A personality test disguised as a list. The mix matters: range, specificity, and a little surprise beat five noble abstractions.

Why they ask it

It is a fast read of who you are. Concrete beats lofty, and variety beats a theme.

✦ Annotated example · Concrete and varied. Written by EssayLens to teach, not a real applicant’s essay. Tap a highlighted line →
1. My grandmother's handwriting. 2. The exact temperature of a library in winter. 3. Being on time. 4. The word 'anyway.' 5. That my friends can text me at 2 a.m. and I will pick up.1
  1. 1Concrete and varied: an object, a sensation, a value, a word, a relationship. You learn a real person from five short lines.
Stuck? Start here
  • Can you mix scales, an object, a value, a person, a sensation?
  • Is at least one of the five a surprise?

Mistakes that sink Stanford essays

Performing 'I love learning'

Stanford can smell a manufactured passion. Vitality is shown through one specific obsession, never claimed in a topic sentence.

Wasting the short answers

These are not throwaways. Fifty words of real voice can do more for you than a polished, careful essay.

Eight kinds of impressive

If all eight pieces are achievements, you have played one note. Vary the register: serious, funny, quiet, odd.

The brag roommate note

The roommate essay is about being livable and warm, not a résumé in disguise. Write to a person, not a committee.

Stanford essay FAQ

How many essays does Stanford require?

Eight pieces: three short essays of 100 to 250 words and five short-answer questions of 50 words each, all required, plus the Common App personal statement.

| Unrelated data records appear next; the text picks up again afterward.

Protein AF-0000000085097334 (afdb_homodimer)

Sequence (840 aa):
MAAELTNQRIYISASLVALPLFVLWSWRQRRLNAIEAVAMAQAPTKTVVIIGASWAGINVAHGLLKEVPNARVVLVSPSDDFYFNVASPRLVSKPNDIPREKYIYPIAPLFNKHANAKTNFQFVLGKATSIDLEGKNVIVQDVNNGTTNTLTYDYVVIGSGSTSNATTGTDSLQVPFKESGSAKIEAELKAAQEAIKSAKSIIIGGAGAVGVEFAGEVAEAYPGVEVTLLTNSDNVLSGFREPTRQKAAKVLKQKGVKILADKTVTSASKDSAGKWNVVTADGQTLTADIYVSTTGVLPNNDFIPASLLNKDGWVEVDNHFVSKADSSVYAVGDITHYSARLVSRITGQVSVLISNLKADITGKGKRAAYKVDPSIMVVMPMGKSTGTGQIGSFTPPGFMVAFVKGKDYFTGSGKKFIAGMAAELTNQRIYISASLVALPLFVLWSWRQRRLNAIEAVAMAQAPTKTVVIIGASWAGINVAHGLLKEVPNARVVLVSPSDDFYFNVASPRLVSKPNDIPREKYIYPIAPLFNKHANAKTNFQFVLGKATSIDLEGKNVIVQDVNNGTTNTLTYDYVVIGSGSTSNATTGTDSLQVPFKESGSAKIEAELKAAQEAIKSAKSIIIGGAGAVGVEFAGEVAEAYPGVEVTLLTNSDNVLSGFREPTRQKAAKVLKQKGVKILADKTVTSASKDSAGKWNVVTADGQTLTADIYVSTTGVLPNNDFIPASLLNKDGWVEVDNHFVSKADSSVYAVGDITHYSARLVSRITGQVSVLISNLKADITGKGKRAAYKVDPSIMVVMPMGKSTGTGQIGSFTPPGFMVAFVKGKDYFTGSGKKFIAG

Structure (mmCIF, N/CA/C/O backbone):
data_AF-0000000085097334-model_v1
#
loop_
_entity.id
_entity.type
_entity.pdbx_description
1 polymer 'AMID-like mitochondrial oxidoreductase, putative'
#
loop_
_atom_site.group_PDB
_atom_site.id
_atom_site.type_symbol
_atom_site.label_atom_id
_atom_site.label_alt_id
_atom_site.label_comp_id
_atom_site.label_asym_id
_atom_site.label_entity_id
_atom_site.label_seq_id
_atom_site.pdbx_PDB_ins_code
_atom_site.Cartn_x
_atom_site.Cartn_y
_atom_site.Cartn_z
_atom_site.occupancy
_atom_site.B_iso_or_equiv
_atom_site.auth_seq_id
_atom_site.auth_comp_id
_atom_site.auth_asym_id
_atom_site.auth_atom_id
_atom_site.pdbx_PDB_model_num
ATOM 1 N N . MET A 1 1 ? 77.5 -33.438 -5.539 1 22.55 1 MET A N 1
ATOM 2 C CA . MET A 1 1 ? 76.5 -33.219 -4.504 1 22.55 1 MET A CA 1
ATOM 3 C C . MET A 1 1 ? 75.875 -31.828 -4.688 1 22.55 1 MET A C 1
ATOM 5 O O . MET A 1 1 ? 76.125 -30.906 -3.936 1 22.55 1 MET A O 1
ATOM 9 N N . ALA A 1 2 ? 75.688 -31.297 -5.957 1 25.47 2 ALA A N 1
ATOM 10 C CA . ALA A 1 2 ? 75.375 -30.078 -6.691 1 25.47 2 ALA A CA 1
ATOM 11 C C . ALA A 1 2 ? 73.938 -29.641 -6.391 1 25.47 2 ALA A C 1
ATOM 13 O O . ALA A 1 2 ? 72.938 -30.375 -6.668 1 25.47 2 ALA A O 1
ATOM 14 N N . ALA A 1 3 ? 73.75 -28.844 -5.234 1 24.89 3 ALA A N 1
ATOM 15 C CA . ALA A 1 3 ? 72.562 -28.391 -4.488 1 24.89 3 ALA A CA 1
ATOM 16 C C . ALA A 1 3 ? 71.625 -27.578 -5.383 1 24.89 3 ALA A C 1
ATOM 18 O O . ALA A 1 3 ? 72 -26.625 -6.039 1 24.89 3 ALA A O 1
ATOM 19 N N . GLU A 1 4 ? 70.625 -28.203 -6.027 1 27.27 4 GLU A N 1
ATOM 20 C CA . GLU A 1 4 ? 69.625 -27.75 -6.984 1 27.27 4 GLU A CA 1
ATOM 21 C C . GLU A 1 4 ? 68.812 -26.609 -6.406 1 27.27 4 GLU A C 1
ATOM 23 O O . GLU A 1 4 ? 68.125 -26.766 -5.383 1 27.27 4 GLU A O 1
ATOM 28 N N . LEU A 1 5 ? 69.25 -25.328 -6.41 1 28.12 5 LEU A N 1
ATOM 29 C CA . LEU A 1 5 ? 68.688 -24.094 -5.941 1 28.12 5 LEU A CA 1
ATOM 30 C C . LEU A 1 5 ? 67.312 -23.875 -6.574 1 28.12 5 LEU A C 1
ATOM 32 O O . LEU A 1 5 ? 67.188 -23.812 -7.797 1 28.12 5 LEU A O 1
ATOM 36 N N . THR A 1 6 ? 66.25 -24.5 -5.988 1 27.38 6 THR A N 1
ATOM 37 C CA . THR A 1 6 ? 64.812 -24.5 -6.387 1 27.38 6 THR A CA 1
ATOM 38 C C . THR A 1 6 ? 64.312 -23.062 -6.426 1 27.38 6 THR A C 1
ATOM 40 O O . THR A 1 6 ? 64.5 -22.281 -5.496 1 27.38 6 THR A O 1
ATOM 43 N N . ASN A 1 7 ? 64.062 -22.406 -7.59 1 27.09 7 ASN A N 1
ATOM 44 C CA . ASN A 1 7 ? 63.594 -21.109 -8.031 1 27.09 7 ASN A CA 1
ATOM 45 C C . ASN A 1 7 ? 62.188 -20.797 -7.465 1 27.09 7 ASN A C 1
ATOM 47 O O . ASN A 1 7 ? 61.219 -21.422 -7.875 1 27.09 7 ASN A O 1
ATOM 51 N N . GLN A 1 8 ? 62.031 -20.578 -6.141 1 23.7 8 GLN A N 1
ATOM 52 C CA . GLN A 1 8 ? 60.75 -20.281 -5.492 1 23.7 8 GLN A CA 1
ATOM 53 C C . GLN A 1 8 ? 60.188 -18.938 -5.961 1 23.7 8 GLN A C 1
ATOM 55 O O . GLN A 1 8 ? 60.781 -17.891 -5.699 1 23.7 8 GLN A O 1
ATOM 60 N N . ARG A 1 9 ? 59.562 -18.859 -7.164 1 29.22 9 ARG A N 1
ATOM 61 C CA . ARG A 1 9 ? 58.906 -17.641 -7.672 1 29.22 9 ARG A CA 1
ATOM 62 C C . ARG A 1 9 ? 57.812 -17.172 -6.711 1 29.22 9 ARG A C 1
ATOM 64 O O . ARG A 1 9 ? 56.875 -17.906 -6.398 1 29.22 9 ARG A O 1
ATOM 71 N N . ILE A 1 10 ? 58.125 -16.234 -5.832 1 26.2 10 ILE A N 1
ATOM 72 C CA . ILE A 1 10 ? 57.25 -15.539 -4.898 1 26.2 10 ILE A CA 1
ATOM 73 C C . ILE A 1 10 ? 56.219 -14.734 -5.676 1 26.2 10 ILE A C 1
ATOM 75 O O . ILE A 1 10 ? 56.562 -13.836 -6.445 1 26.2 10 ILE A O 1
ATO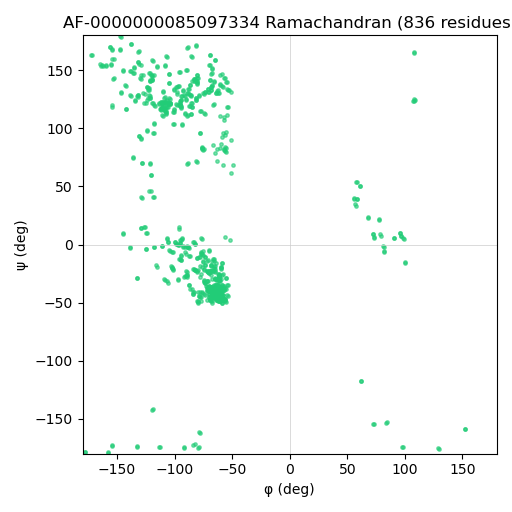M 79 N N . TYR A 1 11 ? 55.125 -15.391 -6.137 1 27.08 11 TYR A N 1
ATOM 80 C CA . TYR A 1 11 ? 54 -14.695 -6.773 1 27.08 11 TYR A CA 1
ATOM 81 C C . TYR A 1 11 ? 53.438 -13.633 -5.852 1 27.08 11 TYR A C 1
ATOM 83 O O . TYR A 1 11 ? 52.969 -13.938 -4.75 1 27.08 11 TYR A O 1
ATOM 91 N N . ILE A 1 12 ? 54.031 -12.414 -5.836 1 29.53 12 ILE A N 1
ATOM 92 C CA . ILE A 1 12 ? 53.531 -11.227 -5.148 1 29.53 12 ILE A CA 1
ATOM 93 C C . ILE A 1 12 ? 52.125 -10.906 -5.605 1 29.53 12 ILE A C 1
ATOM 95 O O . ILE A 1 12 ? 51.875 -10.703 -6.797 1 29.53 12 ILE A O 1
ATOM 99 N N . SER A 1 13 ? 51.094 -11.398 -4.875 1 26.5 13 SER A N 1
ATOM 100 C CA . SER A 1 13 ? 49.656 -11.242 -5.062 1 26.5 13 SER A CA 1
ATOM 101 C C . SER A 1 13 ? 49.281 -9.766 -5.137 1 26.5 13 SER A C 1
ATOM 103 O O . SER A 1 13 ? 49.812 -8.945 -4.383 1 26.5 13 SER A O 1
ATOM 105 N N . ALA A 1 14 ? 48.688 -9.227 -6.277 1 31.3 14 ALA A N 1
ATOM 106 C CA . ALA A 1 14 ? 48.219 -7.945 -6.777 1 31.3 14 ALA A CA 1
ATOM 107 C C . ALA A 1 14 ? 47.188 -7.348 -5.828 1 31.3 14 ALA A C 1
ATOM 109 O O . ALA A 1 14 ? 46.562 -6.312 -6.129 1 31.3 14 ALA A O 1
ATOM 110 N N . SER A 1 15 ? 46.969 -7.953 -4.695 1 30 15 SER A N 1
ATOM 111 C CA . SER A 1 15 ? 45.812 -7.457 -3.92 1 30 15 SER A CA 1
ATOM 112 C C . SER A 1 15 ? 46.094 -6.043 -3.412 1 30 15 SER A C 1
ATOM 114 O O . SER A 1 15 ? 45.219 -5.438 -2.777 1 30 15 SER A O 1
ATOM 116 N N . LEU A 1 16 ? 47.312 -5.477 -3.408 1 32.88 16 LEU A N 1
ATOM 117 C CA . LEU A 1 16 ? 47.594 -4.297 -2.598 1 32.88 16 LEU A CA 1
ATOM 118 C C . LEU A 1 16 ? 47.094 -3.029 -3.303 1 32.88 16 LEU A C 1
ATOM 120 O O . LEU A 1 16 ? 47.156 -1.938 -2.73 1 32.88 16 LEU A O 1
ATOM 124 N N . VAL A 1 17 ? 46.969 -3.078 -4.594 1 33.25 17 VAL A N 1
ATOM 125 C CA . VAL A 1 17 ? 46.938 -1.766 -5.23 1 33.25 17 VAL A CA 1
ATOM 126 C C . VAL A 1 17 ? 45.562 -1.13 -5.066 1 33.25 17 VAL A C 1
ATOM 128 O O . VAL A 1 17 ? 45.406 0.081 -5.238 1 33.25 17 VAL A O 1
ATOM 131 N N . ALA A 1 18 ? 44.562 -1.915 -4.957 1 34 18 ALA A N 1
ATOM 132 C CA . ALA A 1 18 ? 43.281 -1.228 -5.09 1 34 18 ALA A CA 1
ATOM 133 C C . ALA A 1 18 ? 42.938 -0.438 -3.828 1 34 18 ALA A C 1
ATOM 135 O O . ALA A 1 18 ? 41.906 0.222 -3.756 1 34 18 ALA A O 1
ATOM 136 N N . LEU A 1 19 ? 43.719 -0.559 -2.797 1 36.84 19 LEU A N 1
ATOM 137 C CA . LEU A 1 19 ? 43.438 0.155 -1.562 1 36.84 19 LEU A CA 1
ATOM 138 C C . LEU A 1 19 ? 43.562 1.661 -1.759 1 36.84 19 LEU A C 1
ATOM 140 O O . LEU A 1 19 ? 42.781 2.436 -1.182 1 36.84 19 LEU A O 1
ATOM 144 N N . PRO A 1 20 ? 44.531 2.064 -2.627 1 44.72 20 PRO A N 1
ATOM 145 C CA . PRO A 1 20 ? 44.781 3.504 -2.59 1 44.72 20 PRO A CA 1
ATOM 146 C C . PRO A 1 20 ? 43.688 4.32 -3.262 1 44.72 20 PRO A C 1
ATOM 148 O O . PRO A 1 20 ? 43.406 5.441 -2.832 1 44.72 20 PRO A O 1
ATOM 151 N N . LEU A 1 21 ? 43.125 3.662 -4.25 1 44.38 21 LEU A N 1
ATOM 152 C CA . LEU A 1 21 ? 42.188 4.504 -4.996 1 44.38 21 LEU A CA 1
ATOM 153 C C . LEU A 1 21 ? 40.906 4.715 -4.207 1 44.38 21 LEU A C 1
ATOM 155 O O . LEU A 1 21 ? 40.312 5.793 -4.262 1 44.38 21 LEU A O 1
ATOM 159 N N . PHE A 1 22 ? 40.531 3.748 -3.436 1 41.75 22 PHE A N 1
ATOM 160 C CA . PHE A 1 22 ? 39.344 3.916 -2.613 1 41.75 22 PHE A CA 1
ATOM 161 C C . PHE A 1 22 ? 39.594 4.914 -1.489 1 41.75 22 PHE A C 1
ATOM 163 O O . PHE A 1 22 ? 38.719 5.711 -1.152 1 41.75 22 PHE A O 1
ATOM 170 N N . VAL A 1 23 ? 40.812 4.949 -0.922 1 47.12 23 VAL A N 1
ATOM 171 C CA . VAL A 1 23 ? 41.156 5.926 0.1 1 47.12 23 VAL A CA 1
ATOM 172 C C . VAL A 1 23 ? 41.25 7.316 -0.521 1 47.12 23 VAL A C 1
ATOM 174 O O . VAL A 1 23 ? 40.781 8.297 0.065 1 47.12 23 VAL A O 1
ATOM 177 N N . LEU A 1 24 ? 41.719 7.336 -1.698 1 51.16 24 LEU A N 1
ATOM 178 C CA . LEU A 1 24 ? 41.812 8.625 -2.377 1 51.16 24 LEU A CA 1
ATOM 179 C C . LEU A 1 24 ? 40.438 9.125 -2.781 1 51.16 24 LEU A C 1
ATOM 181 O O . LEU A 1 24 ? 40.125 10.32 -2.672 1 51.16 24 LEU A O 1
ATOM 185 N N . TRP A 1 25 ? 39.531 8.25 -3.18 1 46.53 25 TRP A N 1
ATOM 186 C CA . TRP A 1 25 ? 38.188 8.648 -3.535 1 46.53 25 TRP A CA 1
ATOM 187 C C . TRP A 1 25 ? 37.375 9.039 -2.295 1 46.53 25 TRP A C 1
ATOM 189 O O . TRP A 1 25 ? 36.688 10.062 -2.289 1 46.53 25 TRP A O 1
ATOM 199 N N . SER A 1 26 ? 37.562 8.352 -1.212 1 48.16 26 SER A N 1
ATOM 200 C CA . SER A 1 26 ? 36.938 8.734 0.054 1 48.16 26 SER A CA 1
ATOM 201 C C . SER A 1 26 ? 37.531 10.039 0.582 1 48.16 26 SER A C 1
ATOM 203 O O . SER A 1 26 ?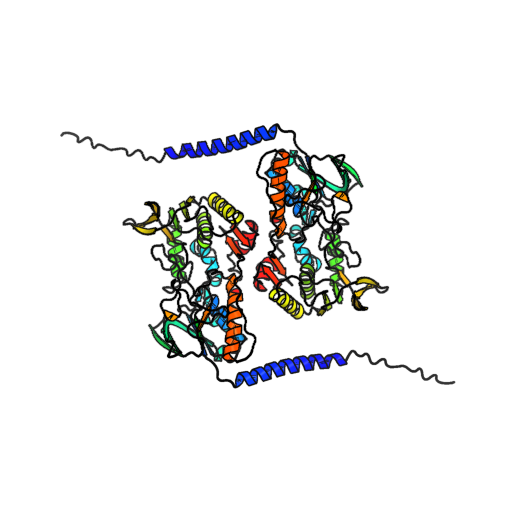 36.812 10.891 1.092 1 48.16 26 SER A O 1
ATOM 205 N N . TRP A 1 27 ? 38.812 10.219 0.41 1 52.44 27 TRP A N 1
ATOM 206 C CA . TRP A 1 27 ? 39.469 11.453 0.822 1 52.44 27 TRP A CA 1
ATOM 207 C C . TRP A 1 27 ? 39.062 12.617 -0.065 1 52.44 27 TRP A C 1
ATOM 209 O O . TRP A 1 27 ? 38.781 13.719 0.43 1 52.44 27 TRP A O 1
ATOM 219 N N . ARG A 1 28 ? 38.875 12.422 -1.295 1 49.91 28 ARG A N 1
ATOM 220 C CA . ARG A 1 28 ? 38.406 13.461 -2.203 1 49.91 28 ARG A CA 1
ATOM 221 C C . ARG A 1 28 ? 36.938 13.812 -1.93 1 49.91 28 ARG A C 1
ATOM 223 O O . ARG A 1 28 ? 36.562 14.984 -1.922 1 49.91 28 ARG A O 1
ATOM 230 N N . GLN A 1 29 ? 36.094 12.867 -1.751 1 50 29 GLN A N 1
ATOM 231 C CA . GLN A 1 29 ? 34.719 13.117 -1.41 1 50 29 GLN A CA 1
ATOM 232 C C . GLN A 1 29 ? 34.594 13.805 -0.052 1 50 29 GLN A C 1
ATOM 234 O O . GLN A 1 29 ? 33.781 14.719 0.119 1 50 29 GLN A O 1
ATOM 239 N N . ARG A 1 30 ? 35.406 13.508 0.837 1 50.81 30 ARG A N 1
ATOM 240 C CA . ARG A 1 30 ? 35.5 14.219 2.109 1 50.81 30 ARG A CA 1
ATOM 241 C C . ARG A 1 30 ? 36.031 15.633 1.914 1 50.81 30 ARG A C 1
ATOM 243 O O . ARG A 1 30 ? 35.562 16.578 2.545 1 50.81 30 ARG A O 1
ATOM 250 N N . ARG A 1 31 ? 37.031 15.711 1.225 1 50.44 31 ARG A N 1
ATOM 251 C CA . ARG A 1 31 ? 37.594 17.031 0.931 1 50.44 31 ARG A CA 1
ATOM 252 C C . ARG A 1 31 ? 36.562 17.875 0.164 1 50.44 31 ARG A C 1
ATOM 254 O O . ARG A 1 31 ? 36.406 19.078 0.448 1 50.44 31 ARG A O 1
ATOM 261 N N . LEU A 1 32 ? 35.875 17.328 -0.726 1 51.62 32 LEU A N 1
ATOM 262 C CA . LEU A 1 32 ? 34.844 18.062 -1.443 1 51.62 32 LEU A CA 1
ATOM 263 C C . LEU A 1 32 ? 33.656 18.391 -0.522 1 51.62 32 LEU A C 1
ATOM 265 O O . LEU A 1 32 ? 33.156 19.516 -0.553 1 51.62 32 LEU A O 1
ATOM 269 N N . ASN A 1 33 ? 33.281 17.469 0.319 1 51.41 33 ASN A N 1
ATOM 270 C CA . ASN A 1 33 ? 32.312 17.781 1.359 1 51.41 33 ASN A CA 1
ATOM 271 C C . ASN A 1 33 ? 32.844 18.812 2.338 1 51.41 33 ASN A C 1
ATOM 273 O O . ASN A 1 33 ? 32.094 19.703 2.775 1 51.41 33 ASN A O 1
ATOM 277 N N . ALA A 1 34 ? 34.156 18.703 2.562 1 53.16 34 ALA A N 1
ATOM 278 C CA . ALA A 1 34 ? 34.812 19.672 3.434 1 53.16 34 ALA A CA 1
ATOM 279 C C . ALA A 1 34 ? 34.906 21.031 2.744 1 53.16 34 ALA A C 1
ATOM 281 O O . ALA A 1 34 ? 34.688 22.078 3.369 1 53.16 34 ALA A O 1
ATOM 282 N N . ILE A 1 35 ? 35.312 21.078 1.617 1 50.59 35 ILE A N 1
ATOM 283 C CA . ILE A 1 35 ? 35.406 22.312 0.864 1 50.59 35 ILE A CA 1
ATOM 284 C C . ILE A 1 35 ? 34 22.938 0.695 1 50.59 35 ILE A C 1
ATOM 286 O O . ILE A 1 35 ? 33.844 24.141 0.861 1 50.59 35 ILE A O 1
ATOM 290 N N . GLU A 1 36 ? 33 22.188 0.299 1 46.34 36 GLU A N 1
ATOM 291 C CA . GLU A 1 36 ? 31.641 22.672 0.242 1 46.34 36 GLU A CA 1
ATOM 292 C C . GLU A 1 36 ? 31.172 23.156 1.611 1 46.34 36 GLU A C 1
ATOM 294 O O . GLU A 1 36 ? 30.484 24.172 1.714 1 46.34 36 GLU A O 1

What is the Stanford intellectual vitality essay?

The first short essay asks you to reflect on an idea or experience that makes you genuinely excited about learning. It is Stanford's signature prompt and the one most central to what it values.

How long are Stanford's essays?

The three short essays are 100 to 250 words each. The five short-answer questions are 50 words each.

Does Stanford require test scores for 2025-2026?

Yes. Beginning with the 2025-2026 cycle, Stanford reinstated its standardized testing requirement, so you must submit SAT or ACT scores.

When are Stanford's application deadlines?

Restrictive Early Action is November 1 and Regular Decision is January 5 for first-year applicants.

Prompts and facts verified against First-year decision process and deadlines and How to apply (first-year) (Stanford University, 2025-2026 cycle). Supplements change yearly, re-verify each cycle.